We try to do practically relevant work, by building prototypes and open source systems, by measuring performance of real systems, and by contributing to IETF standards.

What is your vision for the future of multimedia networking?

We are now in a transition phase; just a few years shy of when IP will be the universal platform for multimedia services, from IPTV to VoIP. We expect radio, telephone, and TV to be available even during snowstorms and earthquakes, so when the Internet takes over the role of these dedicated networks, users will expect the same level of reliability.

We will have to learn to design network technologies for an ecosystem of competing carriers, service and content providers, serving lots of technically untrained users and defending them against a small, but destructive, set of malicious and criminal users. Changing protocols is becoming increasingly hard. They are also becoming more complex, as they need to take into account competing business interests, security, privacy, and the lack of transparency of networks caused by firewalls and network address translators.

Since multimedia networking is becoming the foundation for almost all of consumer entertainment, there will be an emphasis on managing very large networks, at low cost. Users will expect ease of use, such as finding the same content on all of their devices.

Why does SIP have a promising future?

As the current wireless network upgrade to 3G networks proceeds, there is the hope of a single multimedia signaling mechanism spanning all types of networks, from cable modems, to corporate telephone networks and public wireless networks. Together with software radios, this will make it possible in the future that a single device can be used on a home network, as a cordless BlueTooth phone, in a corporate network via 802.11 and in the wide area via 3G networks. Even before we have such a single universal wireless device, the personal mobility mechanisms make it possible to hide the differences between networks. One identifier becomes the universal means of reaching a person, rather than remembering or passing around half a dozen technology- or location-specific telephone numbers.

SIP also breaks apart the provision of voice (bit) transport from voice services. It now becomes technically possible to break apart the local telephone monopoly, where one company provides neutral bit transport, while others provide IP “dial tone” and the classical telephone services, such as gateways, call forwarding, and caller ID.

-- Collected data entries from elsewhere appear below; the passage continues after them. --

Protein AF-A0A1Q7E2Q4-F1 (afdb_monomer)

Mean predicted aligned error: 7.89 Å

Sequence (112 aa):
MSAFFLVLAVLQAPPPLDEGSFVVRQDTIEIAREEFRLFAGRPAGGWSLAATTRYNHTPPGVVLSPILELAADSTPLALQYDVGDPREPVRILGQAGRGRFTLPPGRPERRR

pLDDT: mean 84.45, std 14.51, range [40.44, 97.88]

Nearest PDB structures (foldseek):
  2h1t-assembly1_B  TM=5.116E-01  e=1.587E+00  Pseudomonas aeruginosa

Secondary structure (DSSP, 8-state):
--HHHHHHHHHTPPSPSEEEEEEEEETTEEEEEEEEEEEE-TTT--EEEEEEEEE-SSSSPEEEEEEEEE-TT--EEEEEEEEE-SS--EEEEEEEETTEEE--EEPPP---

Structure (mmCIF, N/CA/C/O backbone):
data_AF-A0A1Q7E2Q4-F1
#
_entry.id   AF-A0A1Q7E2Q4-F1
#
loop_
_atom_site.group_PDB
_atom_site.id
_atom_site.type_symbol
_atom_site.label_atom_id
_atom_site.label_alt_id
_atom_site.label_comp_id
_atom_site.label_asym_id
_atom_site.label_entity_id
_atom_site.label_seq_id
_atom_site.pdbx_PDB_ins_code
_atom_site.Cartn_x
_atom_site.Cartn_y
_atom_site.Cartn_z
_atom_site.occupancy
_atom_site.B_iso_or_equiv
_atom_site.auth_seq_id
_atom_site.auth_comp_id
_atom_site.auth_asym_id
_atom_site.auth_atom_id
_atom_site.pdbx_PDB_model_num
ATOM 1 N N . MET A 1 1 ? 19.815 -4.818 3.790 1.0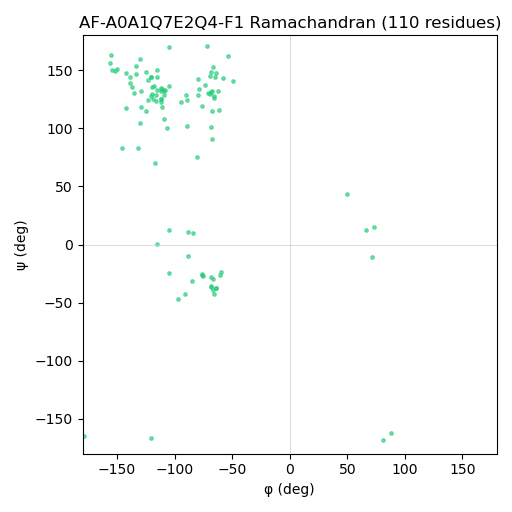0 40.44 1 MET A N 1
ATOM 2 C CA . MET A 1 1 ? 20.115 -3.441 3.342 1.00 40.44 1 MET A CA 1
ATOM 3 C C . MET A 1 1 ? 19.068 -2.866 2.374 1.00 40.44 1 MET A C 1
ATOM 5 O O . MET A 1 1 ? 19.257 -1.734 1.978 1.00 40.44 1 MET A O 1
ATOM 9 N N . SER A 1 2 ? 17.957 -3.545 2.029 1.00 51.09 2 SER A N 1
ATOM 10 C CA . SER A 1 2 ? 17.002 -3.050 1.004 1.00 51.09 2 SER A CA 1
ATOM 11 C C . SER A 1 2 ? 15.920 -2.072 1.481 1.00 51.09 2 SER A C 1
ATOM 13 O O . SER A 1 2 ? 15.535 -1.204 0.712 1.00 51.09 2 SER A O 1
ATOM 15 N N . ALA A 1 3 ? 15.435 -2.159 2.726 1.00 46.00 3 ALA A N 1
ATOM 16 C CA . ALA A 1 3 ? 14.310 -1.321 3.178 1.00 46.00 3 ALA A CA 1
ATOM 17 C C . ALA A 1 3 ? 14.651 0.182 3.261 1.00 46.00 3 ALA A C 1
ATOM 19 O O . ALA A 1 3 ? 13.801 1.029 3.019 1.00 46.00 3 ALA A O 1
ATOM 20 N N . PHE A 1 4 ? 15.917 0.520 3.534 1.00 47.38 4 PHE A N 1
ATOM 21 C CA . PHE A 1 4 ? 16.378 1.914 3.582 1.00 47.38 4 PHE A CA 1
ATOM 22 C C . PHE A 1 4 ? 16.380 2.585 2.198 1.00 47.38 4 PHE A C 1
ATOM 24 O O . PHE A 1 4 ? 16.188 3.793 2.098 1.00 47.38 4 PHE A O 1
ATOM 31 N N . PHE A 1 5 ? 16.554 1.809 1.122 1.00 54.44 5 PHE A N 1
ATOM 32 C CA . PHE A 1 5 ? 16.564 2.349 -0.239 1.00 54.44 5 PHE A CA 1
ATOM 33 C C . PHE A 1 5 ? 15.163 2.695 -0.757 1.00 54.44 5 PHE A C 1
ATOM 35 O O . PHE A 1 5 ? 15.050 3.611 -1.563 1.00 54.44 5 PHE A O 1
ATOM 42 N N . LEU A 1 6 ? 14.103 2.048 -0.258 1.00 57.53 6 LEU A N 1
ATOM 43 C CA . LEU A 1 6 ? 12.718 2.348 -0.654 1.00 57.53 6 LEU A CA 1
ATOM 44 C C . LEU A 1 6 ? 12.288 3.758 -0.222 1.00 57.53 6 LEU A C 1
ATOM 46 O O . LEU A 1 6 ? 11.711 4.502 -1.008 1.00 57.53 6 LEU A O 1
ATOM 50 N N . VAL A 1 7 ? 12.641 4.170 1.000 1.00 57.31 7 VAL A N 1
ATOM 51 C CA . VAL A 1 7 ? 12.321 5.517 1.511 1.00 57.31 7 VAL A CA 1
ATOM 52 C C . VAL A 1 7 ? 13.082 6.604 0.738 1.00 57.31 7 VAL A C 1
ATOM 54 O O . VAL A 1 7 ? 12.517 7.646 0.412 1.00 57.31 7 VAL A O 1
ATOM 57 N N . LEU A 1 8 ? 14.349 6.349 0.393 1.00 56.81 8 LEU A N 1
ATOM 58 C CA . LEU A 1 8 ? 15.168 7.255 -0.420 1.00 56.81 8 LEU A CA 1
ATOM 59 C C . LEU A 1 8 ? 14.680 7.352 -1.874 1.00 56.81 8 LEU A C 1
ATOM 61 O O . LEU A 1 8 ? 14.695 8.443 -2.441 1.00 56.81 8 LEU A O 1
ATOM 65 N N . ALA A 1 9 ? 14.201 6.249 -2.455 1.00 57.75 9 ALA A N 1
ATOM 66 C CA . ALA A 1 9 ? 13.645 6.231 -3.806 1.00 57.75 9 ALA A CA 1
ATOM 67 C C . ALA A 1 9 ? 12.374 7.088 -3.922 1.00 57.75 9 ALA A C 1
ATOM 69 O O . ALA A 1 9 ? 12.218 7.798 -4.909 1.00 57.75 9 ALA A O 1
ATOM 70 N N . VAL A 1 10 ? 11.511 7.099 -2.899 1.00 57.84 10 VAL A N 1
ATOM 71 C CA . VAL A 1 10 ? 10.313 7.960 -2.870 1.00 57.84 10 VAL A CA 1
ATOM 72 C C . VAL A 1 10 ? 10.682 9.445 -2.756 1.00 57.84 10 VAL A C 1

Beyond multimedia signaling, SIP offers a new service that has been missing in the Internet: event notification. We have approximated such services with HTTP kludges and e-mail, but this was never very satisfactory. Since events are a common abstraction for distributed systems, this may simplify the construction of new services.

Do you have any advice for students entering the networking field?

Networking bridges disciplines. It draws from electrical engineering, all aspects of computer science, operations research, statistics, economics, and other disciplines. Thus, networking researchers have to be familiar with subjects well beyond protocols and routing algorithms. Given that networks are becoming such an important part of everyday life, students wanting to make a difference in the field should think of the new resource constraints in networks: human time and effort, rather than just bandwidth or storage.

Work in networking research can be immensely satisfying since it is about allowing people to communicate and exchange ideas, one of the essentials of being human. The Internet has become the third major global infrastructure, next to the transportation system and energy distribution. Almost no part of the economy can work without high-performance networks, so there should be plenty of opportunities for the foreseeable future.